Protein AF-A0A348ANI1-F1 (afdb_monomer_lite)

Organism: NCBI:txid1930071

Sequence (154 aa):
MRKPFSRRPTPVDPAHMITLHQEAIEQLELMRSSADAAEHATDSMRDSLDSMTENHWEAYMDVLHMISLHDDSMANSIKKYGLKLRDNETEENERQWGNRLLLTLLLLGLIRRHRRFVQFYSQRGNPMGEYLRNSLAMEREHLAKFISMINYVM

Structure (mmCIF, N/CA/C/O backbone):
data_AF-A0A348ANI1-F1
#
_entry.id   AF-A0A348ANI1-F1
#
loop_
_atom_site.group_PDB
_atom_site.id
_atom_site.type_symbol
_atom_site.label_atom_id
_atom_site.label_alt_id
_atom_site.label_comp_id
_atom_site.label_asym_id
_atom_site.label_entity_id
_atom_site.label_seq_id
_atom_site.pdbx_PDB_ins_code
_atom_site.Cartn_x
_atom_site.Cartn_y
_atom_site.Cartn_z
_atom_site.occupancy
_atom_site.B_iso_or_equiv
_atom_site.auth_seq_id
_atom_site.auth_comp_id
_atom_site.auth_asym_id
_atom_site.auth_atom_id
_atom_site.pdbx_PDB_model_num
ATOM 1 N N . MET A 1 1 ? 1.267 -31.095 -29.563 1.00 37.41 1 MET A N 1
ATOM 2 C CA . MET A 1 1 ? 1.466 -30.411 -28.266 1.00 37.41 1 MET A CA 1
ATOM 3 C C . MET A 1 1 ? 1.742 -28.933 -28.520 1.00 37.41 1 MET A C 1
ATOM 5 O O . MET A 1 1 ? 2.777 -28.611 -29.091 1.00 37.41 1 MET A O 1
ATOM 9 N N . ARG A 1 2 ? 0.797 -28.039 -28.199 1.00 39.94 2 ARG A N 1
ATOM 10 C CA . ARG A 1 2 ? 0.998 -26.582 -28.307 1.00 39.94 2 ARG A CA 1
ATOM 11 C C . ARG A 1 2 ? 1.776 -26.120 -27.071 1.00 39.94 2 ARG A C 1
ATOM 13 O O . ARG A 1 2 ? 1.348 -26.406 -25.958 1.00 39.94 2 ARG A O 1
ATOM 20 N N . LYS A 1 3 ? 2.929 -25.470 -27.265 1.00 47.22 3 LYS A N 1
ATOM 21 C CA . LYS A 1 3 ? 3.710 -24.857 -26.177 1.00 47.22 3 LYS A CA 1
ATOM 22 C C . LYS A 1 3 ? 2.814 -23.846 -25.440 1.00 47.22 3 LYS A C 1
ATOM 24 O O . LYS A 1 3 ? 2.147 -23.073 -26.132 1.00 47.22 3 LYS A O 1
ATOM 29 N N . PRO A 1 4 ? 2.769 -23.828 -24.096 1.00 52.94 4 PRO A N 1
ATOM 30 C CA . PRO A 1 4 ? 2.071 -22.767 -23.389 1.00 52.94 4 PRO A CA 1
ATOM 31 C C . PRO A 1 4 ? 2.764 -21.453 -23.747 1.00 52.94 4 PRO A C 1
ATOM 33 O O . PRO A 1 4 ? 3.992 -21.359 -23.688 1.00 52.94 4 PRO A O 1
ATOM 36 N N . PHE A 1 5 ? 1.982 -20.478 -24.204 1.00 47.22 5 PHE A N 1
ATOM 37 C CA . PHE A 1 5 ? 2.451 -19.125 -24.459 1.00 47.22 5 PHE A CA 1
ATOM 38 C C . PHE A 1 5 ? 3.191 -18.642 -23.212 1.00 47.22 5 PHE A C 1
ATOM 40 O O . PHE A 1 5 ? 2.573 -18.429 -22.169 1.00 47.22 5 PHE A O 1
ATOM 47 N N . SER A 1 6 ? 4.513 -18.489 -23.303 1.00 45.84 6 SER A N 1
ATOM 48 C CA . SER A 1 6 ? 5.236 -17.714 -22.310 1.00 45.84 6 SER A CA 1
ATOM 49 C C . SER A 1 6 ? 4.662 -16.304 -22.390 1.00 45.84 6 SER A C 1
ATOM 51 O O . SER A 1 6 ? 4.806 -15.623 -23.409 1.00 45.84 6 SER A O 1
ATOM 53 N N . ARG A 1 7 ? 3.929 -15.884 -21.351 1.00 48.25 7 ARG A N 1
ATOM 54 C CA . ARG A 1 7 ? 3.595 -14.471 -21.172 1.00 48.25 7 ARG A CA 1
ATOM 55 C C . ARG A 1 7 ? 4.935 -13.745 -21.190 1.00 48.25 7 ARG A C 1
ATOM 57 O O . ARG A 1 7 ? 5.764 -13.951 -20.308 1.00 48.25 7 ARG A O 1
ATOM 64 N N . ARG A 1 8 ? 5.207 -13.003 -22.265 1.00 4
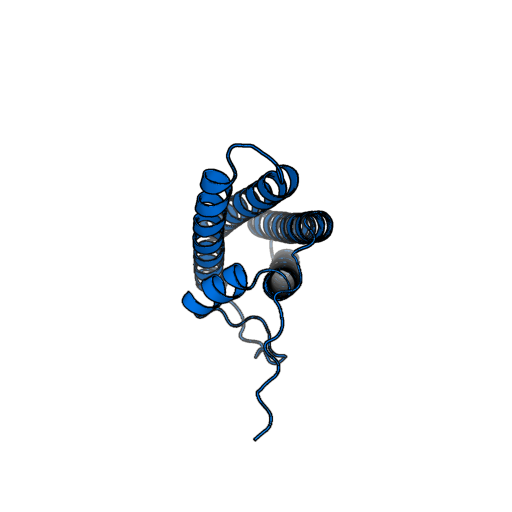3.19 8 ARG A N 1
ATOM 65 C CA . ARG A 1 8 ? 6.366 -12.112 -22.295 1.00 43.19 8 ARG A CA 1
ATOM 66 C C . ARG A 1 8 ? 6.158 -11.128 -21.142 1.00 43.19 8 ARG A C 1
ATOM 68 O O . ARG A 1 8 ? 5.030 -10.650 -21.024 1.00 43.19 8 ARG A O 1
ATOM 75 N N . PRO A 1 9 ? 7.174 -10.847 -20.309 1.00 50.91 9 PRO A N 1
ATOM 76 C CA . PRO A 1 9 ? 7.034 -9.856 -19.254 1.00 50.91 9 PRO A CA 1
ATOM 77 C C . PRO A 1 9 ? 6.572 -8.554 -19.900 1.00 50.91 9 PRO A C 1
ATOM 79 O O . PRO A 1 9 ? 7.263 -8.023 -20.777 1.00 50.91 9 PRO A O 1
ATOM 82 N N . THR A 1 10 ? 5.376 -8.086 -19.546 1.00 55.81 10 THR A N 1
ATOM 83 C CA . THR A 1 10 ? 4.910 -6.778 -19.995 1.00 55.81 10 THR A CA 1
ATOM 84 C C . THR A 1 10 ? 5.908 -5.767 -19.440 1.00 55.81 10 THR A C 1
ATOM 86 O O . THR A 1 10 ? 6.187 -5.803 -18.239 1.00 55.81 10 THR A O 1
ATOM 89 N N . PRO A 1 11 ? 6.526 -4.916 -20.273 1.00 65.06 11 PRO A N 1
ATOM 90 C CA . PRO A 1 11 ? 7.470 -3.938 -19.766 1.00 65.06 11 PRO A CA 1
ATOM 91 C C . PRO A 1 11 ? 6.746 -3.052 -18.753 1.00 65.06 11 PRO A C 1
ATOM 93 O O . PRO A 1 11 ? 5.768 -2.392 -19.087 1.00 65.06 11 PRO A O 1
ATOM 96 N N . VAL A 1 12 ? 7.225 -3.076 -17.510 1.00 73.56 12 VAL A N 1
ATOM 97 C CA . VAL A 1 12 ? 6.726 -2.230 -16.423 1.00 73.56 12 VAL A CA 1
ATOM 98 C C . VAL A 1 12 ? 6.779 -0.773 -16.873 1.00 73.56 12 VAL A C 1
ATOM 100 O O . VAL A 1 12 ? 7.883 -0.264 -17.117 1.00 73.56 12 VAL A O 1
ATOM 103 N N . ASP A 1 13 ? 5.619 -0.122 -16.971 1.00 85.94 13 ASP A N 1
ATOM 104 C CA . ASP A 1 13 ? 5.511 1.319 -17.188 1.00 85.94 13 ASP A CA 1
ATOM 105 C C 
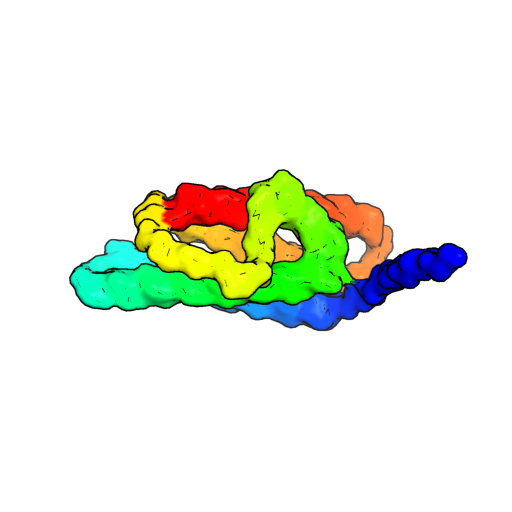. ASP A 1 13 ? 5.815 2.052 -15.868 1.00 85.94 13 ASP A C 1
ATOM 107 O O . ASP A 1 13 ? 5.039 1.947 -14.917 1.00 85.94 13 ASP A O 1
ATOM 111 N N . PRO A 1 14 ? 6.941 2.783 -15.766 1.00 87.62 14 PRO A N 1
ATOM 112 C CA . PRO A 1 14 ? 7.326 3.466 -14.535 1.00 87.62 14 PRO A CA 1
ATOM 113 C C . PRO A 1 14 ? 6.318 4.515 -14.093 1.00 87.62 14 PRO A C 1
ATOM 115 O O . PRO A 1 14 ? 6.140 4.684 -12.892 1.00 87.62 14 PRO A O 1
ATOM 118 N N . ALA A 1 15 ? 5.679 5.213 -15.037 1.00 90.62 15 ALA A N 1
ATOM 119 C CA . ALA A 1 15 ? 4.707 6.247 -14.707 1.00 90.62 15 ALA A CA 1
ATOM 120 C C . ALA A 1 15 ? 3.488 5.616 -14.030 1.00 90.62 15 ALA A C 1
ATOM 122 O O . ALA A 1 15 ? 3.100 6.037 -12.943 1.00 90.62 15 ALA A O 1
ATOM 123 N N . HIS A 1 16 ? 2.972 4.531 -14.611 1.00 92.44 16 HIS A N 1
ATOM 124 C CA . HIS A 1 16 ? 1.888 3.768 -14.009 1.00 92.44 16 HIS A CA 1
ATOM 125 C C . HIS A 1 16 ? 2.263 3.187 -12.636 1.00 92.44 16 HIS A C 1
ATOM 127 O O . HIS A 1 16 ? 1.491 3.310 -11.688 1.00 92.44 16 HIS A O 1
ATOM 133 N N . MET A 1 17 ? 3.470 2.626 -12.481 1.00 93.88 17 MET A N 1
ATOM 134 C CA . MET A 1 17 ? 3.921 2.128 -11.174 1.00 93.88 17 MET A CA 1
ATOM 135 C C . MET A 1 17 ? 4.022 3.234 -10.126 1.00 93.88 17 MET A C 1
ATOM 137 O O . MET A 1 17 ? 3.686 3.001 -8.968 1.00 93.88 17 MET A O 1
ATOM 141 N N . ILE A 1 18 ? 4.482 4.429 -10.505 1.00 95.38 18 ILE A N 1
ATOM 142 C CA . ILE A 1 18 ? 4.509 5.583 -9.600 1.00 95.38 18 ILE A CA 1
ATOM 143 C C . ILE A 1 18 ? 3.094 5.896 -9.115 1.00 95.38 18 ILE A C 1
ATOM 145 O O . ILE A 1 18 ? 2.909 6.022 -7.907 1.00 95.38 18 ILE A O 1
ATOM 149 N N . THR A 1 19 ? 2.112 5.949 -10.020 1.00 97.00 19 THR A N 1
ATOM 150 C CA . THR A 1 19 ? 0.705 6.184 -9.667 1.00 97.00 19 THR A CA 1
ATOM 151 C C . THR A 1 19 ? 0.184 5.130 -8.693 1.00 97.00 19 THR A C 1
ATOM 153 O O . THR A 1 19 ? -0.330 5.490 -7.641 1.00 97.00 19 THR A O 1
ATOM 156 N N . LEU A 1 20 ? 0.396 3.840 -8.967 1.00 97.25 20 LEU A N 1
ATOM 157 C CA . LEU A 1 20 ? -0.050 2.770 -8.067 1.00 97.25 20 LEU A CA 1
ATOM 158 C C . LEU A 1 20 ? 0.622 2.849 -6.687 1.00 97.25 20 LEU A C 1
ATOM 160 O O . LEU A 1 20 ? -0.013 2.642 -5.656 1.00 97.25 20 LEU A O 1
ATOM 164 N N . HIS A 1 21 ? 1.919 3.171 -6.627 1.00 97.38 21 HIS A N 1
ATOM 165 C CA . HIS A 1 21 ? 2.592 3.348 -5.340 1.00 97.38 21 HIS A CA 1
ATOM 166 C C . HIS A 1 21 ? 2.140 4.617 -4.600 1.00 97.38 21 HIS A C 1
ATOM 168 O O . HIS A 1 21 ? 2.198 4.613 -3.373 1.00 97.38 21 HIS A O 1
ATOM 174 N N . GLN A 1 22 ? 1.705 5.670 -5.298 1.00 98.25 22 GLN A N 1
ATOM 175 C CA . GLN A 1 22 ? 1.090 6.859 -4.693 1.00 98.25 22 GLN A CA 1
ATOM 176 C C . GLN A 1 22 ? -0.291 6.540 -4.123 1.00 98.25 22 GLN A C 1
ATOM 178 O O . GLN A 1 22 ? -0.533 6.829 -2.957 1.00 98.25 22 GLN A O 1
ATOM 183 N N . GLU A 1 23 ? -1.135 5.846 -4.879 1.00 98.19 23 GLU A N 1
ATOM 184 C CA . GLU A 1 23 ? -2.452 5.398 -4.415 1.00 98.19 23 GLU A CA 1
ATOM 185 C C . GLU A 1 23 ? -2.331 4.502 -3.172 1.00 98.19 23 GLU A C 1
ATOM 187 O O . GLU A 1 23 ? -3.024 4.688 -2.175 1.00 98.19 23 GLU A O 1
ATOM 192 N N . ALA A 1 24 ? -1.354 3.591 -3.166 1.00 98.12 24 ALA A N 1
ATOM 193 C CA . ALA A 1 24 ? -1.050 2.780 -1.993 1.00 98.12 24 ALA A CA 1
ATOM 194 C C . ALA A 1 24 ? -0.629 3.625 -0.775 1.00 98.12 24 ALA A C 1
ATOM 196 O O . ALA A 1 24 ? -0.969 3.280 0.354 1.00 98.12 24 ALA A O 1
ATOM 197 N N . ILE A 1 25 ? 0.116 4.720 -0.974 1.00 98.50 25 ILE A N 1
ATOM 198 C CA . ILE A 1 25 ? 0.470 5.646 0.114 1.00 98.50 25 ILE A CA 1
ATOM 199 C C . ILE A 1 25 ? -0.785 6.320 0.659 1.00 98.50 25 ILE A C 1
ATOM 201 O O . ILE A 1 25 ? -0.940 6.369 1.875 1.00 98.50 25 ILE A O 1
ATOM 205 N N . GLU A 1 26 ? -1.667 6.798 -0.214 1.00 98.38 26 GLU A N 1
ATOM 206 C CA . GLU A 1 26 ? -2.907 7.472 0.176 1.00 98.38 26 GLU A CA 1
ATOM 207 C C . GLU A 1 26 ? -3.795 6.554 1.023 1.00 98.38 26 GLU A C 1
ATOM 209 O O . GLU A 1 26 ? -4.210 6.948 2.113 1.00 98.38 26 GLU A O 1
ATOM 214 N N . GLN A 1 27 ? -4.000 5.299 0.600 1.00 98.25 27 GLN A N 1
ATOM 215 C CA . GLN A 1 27 ? -4.778 4.331 1.386 1.00 98.25 27 GLN A CA 1
ATOM 216 C C . GLN A 1 27 ? -4.155 4.072 2.764 1.00 98.25 27 GLN A C 1
ATOM 218 O O . GLN A 1 27 ? -4.854 4.069 3.776 1.00 98.25 27 GLN A O 1
ATOM 223 N N . LEU A 1 28 ? -2.830 3.921 2.838 1.00 98.00 28 LEU A N 1
ATOM 224 C CA . LEU A 1 28 ? -2.137 3.709 4.112 1.00 98.00 28 LEU A CA 1
ATOM 225 C C . LEU A 1 28 ? -2.159 4.947 5.021 1.00 98.00 28 LEU A C 1
ATOM 227 O O . LEU A 1 28 ? -2.182 4.804 6.243 1.00 98.00 28 LEU A O 1
ATOM 231 N N . GLU A 1 29 ? -2.128 6.156 4.460 1.00 98.25 29 GLU A N 1
ATOM 232 C CA . GLU A 1 29 ? -2.242 7.404 5.222 1.00 98.25 29 GLU A CA 1
ATOM 233 C C . GLU A 1 29 ? -3.649 7.563
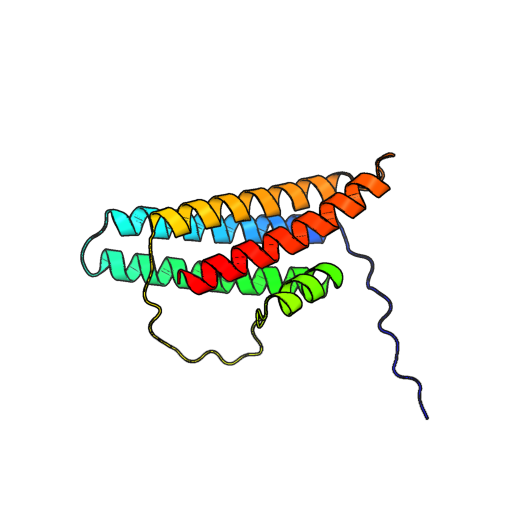 5.807 1.00 98.25 29 GLU A C 1
ATOM 235 O O . GLU A 1 29 ? -3.772 7.860 6.996 1.00 98.25 29 GLU A O 1
ATOM 240 N N . LEU A 1 30 ? -4.692 7.274 5.024 1.00 97.81 30 LEU A N 1
ATOM 241 C CA . LEU A 1 30 ? -6.084 7.265 5.485 1.00 97.81 30 LEU A CA 1
ATOM 242 C C . LEU A 1 30 ? -6.332 6.192 6.558 1.00 97.81 30 LEU A C 1
ATOM 244 O O . LEU A 1 30 ? -6.933 6.471 7.601 1.00 97.81 30 LEU A O 1
ATOM 248 N N . MET A 1 31 ? -5.801 4.984 6.353 1.00 95.88 31 MET A N 1
ATOM 249 C CA . MET A 1 31 ? -5.820 3.913 7.352 1.00 95.88 31 MET A CA 1
ATOM 250 C C . MET A 1 31 ? -5.139 4.358 8.651 1.00 95.88 31 MET A C 1
ATOM 252 O O . MET A 1 31 ? -5.684 4.202 9.738 1.00 95.88 31 MET A O 1
ATOM 256 N N . ARG A 1 32 ? -3.954 4.965 8.554 1.00 95.62 32 ARG A N 1
ATOM 257 C CA . ARG A 1 32 ? -3.222 5.447 9.726 1.00 95.62 32 ARG A CA 1
ATOM 258 C C . ARG A 1 32 ? -3.992 6.540 10.469 1.00 95.62 32 ARG A C 1
ATOM 260 O O . ARG A 1 32 ? -4.061 6.502 11.690 1.00 95.62 32 ARG A O 1
ATOM 267 N N . SER A 1 33 ? -4.575 7.498 9.751 1.00 95.62 33 SER A N 1
ATOM 268 C CA . SER A 1 33 ? -5.367 8.575 10.352 1.00 95.62 33 SER A CA 1
ATOM 269 C C . SER A 1 33 ? -6.625 8.066 11.055 1.00 95.62 33 SER A C 1
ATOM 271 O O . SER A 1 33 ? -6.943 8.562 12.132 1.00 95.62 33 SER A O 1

(Task directions):
Could you write out exactly the lines of the data above that run from the one holding "ATOM 30 C CA" to the one holding "ATOM 97 C CA", with both ends in and all pictures out?

(Completed task):
ATOM 30 C CA . PRO A 1 4 ? 2.071 -22.767 -23.389 1.00 52.94 4 PRO A CA 1
ATOM 31 C C . PRO A 1 4 ? 2.764 -21.453 -23.747 1.00 52.94 4 PRO A C 1
ATOM 33 O O . PRO A 1 4 ? 3.992 -21.359 -23.688 1.00 52.94 4 PRO A O 1
ATOM 36 N N . PHE A 1 5 ? 1.982 -20.478 -24.204 1.00 47.22 5 PHE A N 1
ATOM 37 C CA . PHE A 1 5 ? 2.451 -19.125 -24.459 1.00 47.22 5 PHE A CA 1
ATOM 38 C C . PHE A 1 5 ? 3.191 -18.642 -23.212 1.00 47.22 5 PHE A C 1
ATOM 40 O O . PHE A 1 5 ? 2.573 -18.429 -22.169 1.00 47.22 5 PHE A O 1
ATOM 47 N N . SER A 1 6 ? 4.513 -18.489 -23.303 1.00 45.84 6 SER A N 1
ATOM 48 C CA . SER A 1 6 ? 5.236 -17.714 -22.310 1.00 45.84 6 SER A CA 1
ATOM 49 C C . SER A 1 6 ? 4.662 -16.304 -22.390 1.00 45.84 6 SER A C 1
ATOM 51 O O . SER A 1 6 ? 4.806 -15.623 -23.409 1.00 45.84 6 SER A O 1
ATOM 53 N N . ARG A 1 7 ? 3.929 -15.884 -21.351 1.00 48.25 7 ARG A N 1
ATOM 54 C CA . ARG A 1 7 ? 3.595 -14.471 -21.172 1.00 48.25 7 ARG A CA 1
ATOM 55 C C . ARG A 1 7 ? 4.935 -13.745 -21.190 1.00 48.25 7 ARG A C 1
ATOM 57 O O . ARG A 1 7 ? 5.764 -13.951 -20.308 1.00 48.25 7 ARG A O 1
ATOM 64 N N . ARG A 1 8 ? 5.207 -13.003 -22.265 1.00 4
3.19 8 ARG A N 1
ATOM 65 C CA . ARG A 1 8 ? 6.366 -12.112 -22.295 1.00 43.19 8 ARG A CA 1
ATOM 66 C C . ARG A 1 8 ? 6.158 -11.128 -21.142 1.00 43.19 8 ARG A C 1
ATOM 68 O O . ARG A 1 8 ? 5.030 -10.650 -21.024 1.00 43.19 8 ARG A O 1
ATOM 75 N N . PRO A 1 9 ? 7.174 -10.847 -20.309 1.00 50.91 9 PRO A N 1
ATOM 76 C CA . PRO A 1 9 ? 7.034 -9.856 -19.254 1.00 50.91 9 PRO A CA 1
ATOM 77 C C . PRO A 1 9 ? 6.572 -8.554 -19.900 1.00 50.91 9 PRO A C 1
ATOM 79 O O . PRO A 1 9 ? 7.263 -8.023 -20.777 1.00 50.91 9 PRO A O 1
ATOM 82 N N . THR A 1 10 ? 5.376 -8.086 -19.546 1.00 55.81 10 THR A N 1
ATOM 83 C CA . THR A 1 10 ? 4.910 -6.778 -19.995 1.00 55.81 10 THR A CA 1
ATOM 84 C C . THR A 1 10 ? 5.908 -5.767 -19.440 1.00 55.81 10 THR A C 1
ATOM 86 O O . THR A 1 10 ? 6.187 -5.803 -18.239 1.00 55.81 10 THR A O 1
ATOM 89 N N . PRO A 1 11 ? 6.526 -4.916 -20.273 1.00 65.06 11 PRO A N 1
ATOM 90 C CA . PRO A 1 11 ? 7.470 -3.938 -19.766 1.00 65.06 11 PRO A CA 1
ATOM 91 C C . PRO A 1 11 ? 6.746 -3.052 -18.753 1.00 65.06 11 PRO A C 1
ATOM 93 O O . PRO A 1 11 ? 5.768 -2.392 -19.087 1.00 65.06 11 PRO A O 1
ATOM 96 N N . VAL A 1 12 ? 7.225 -3.076 -17.510 1.00 73.56 12 VAL A N 1
ATOM 97 C CA . VAL A 1 12 ? 6.726 -2.230 -16.423 1.00 73.56 12 VAL A CA 1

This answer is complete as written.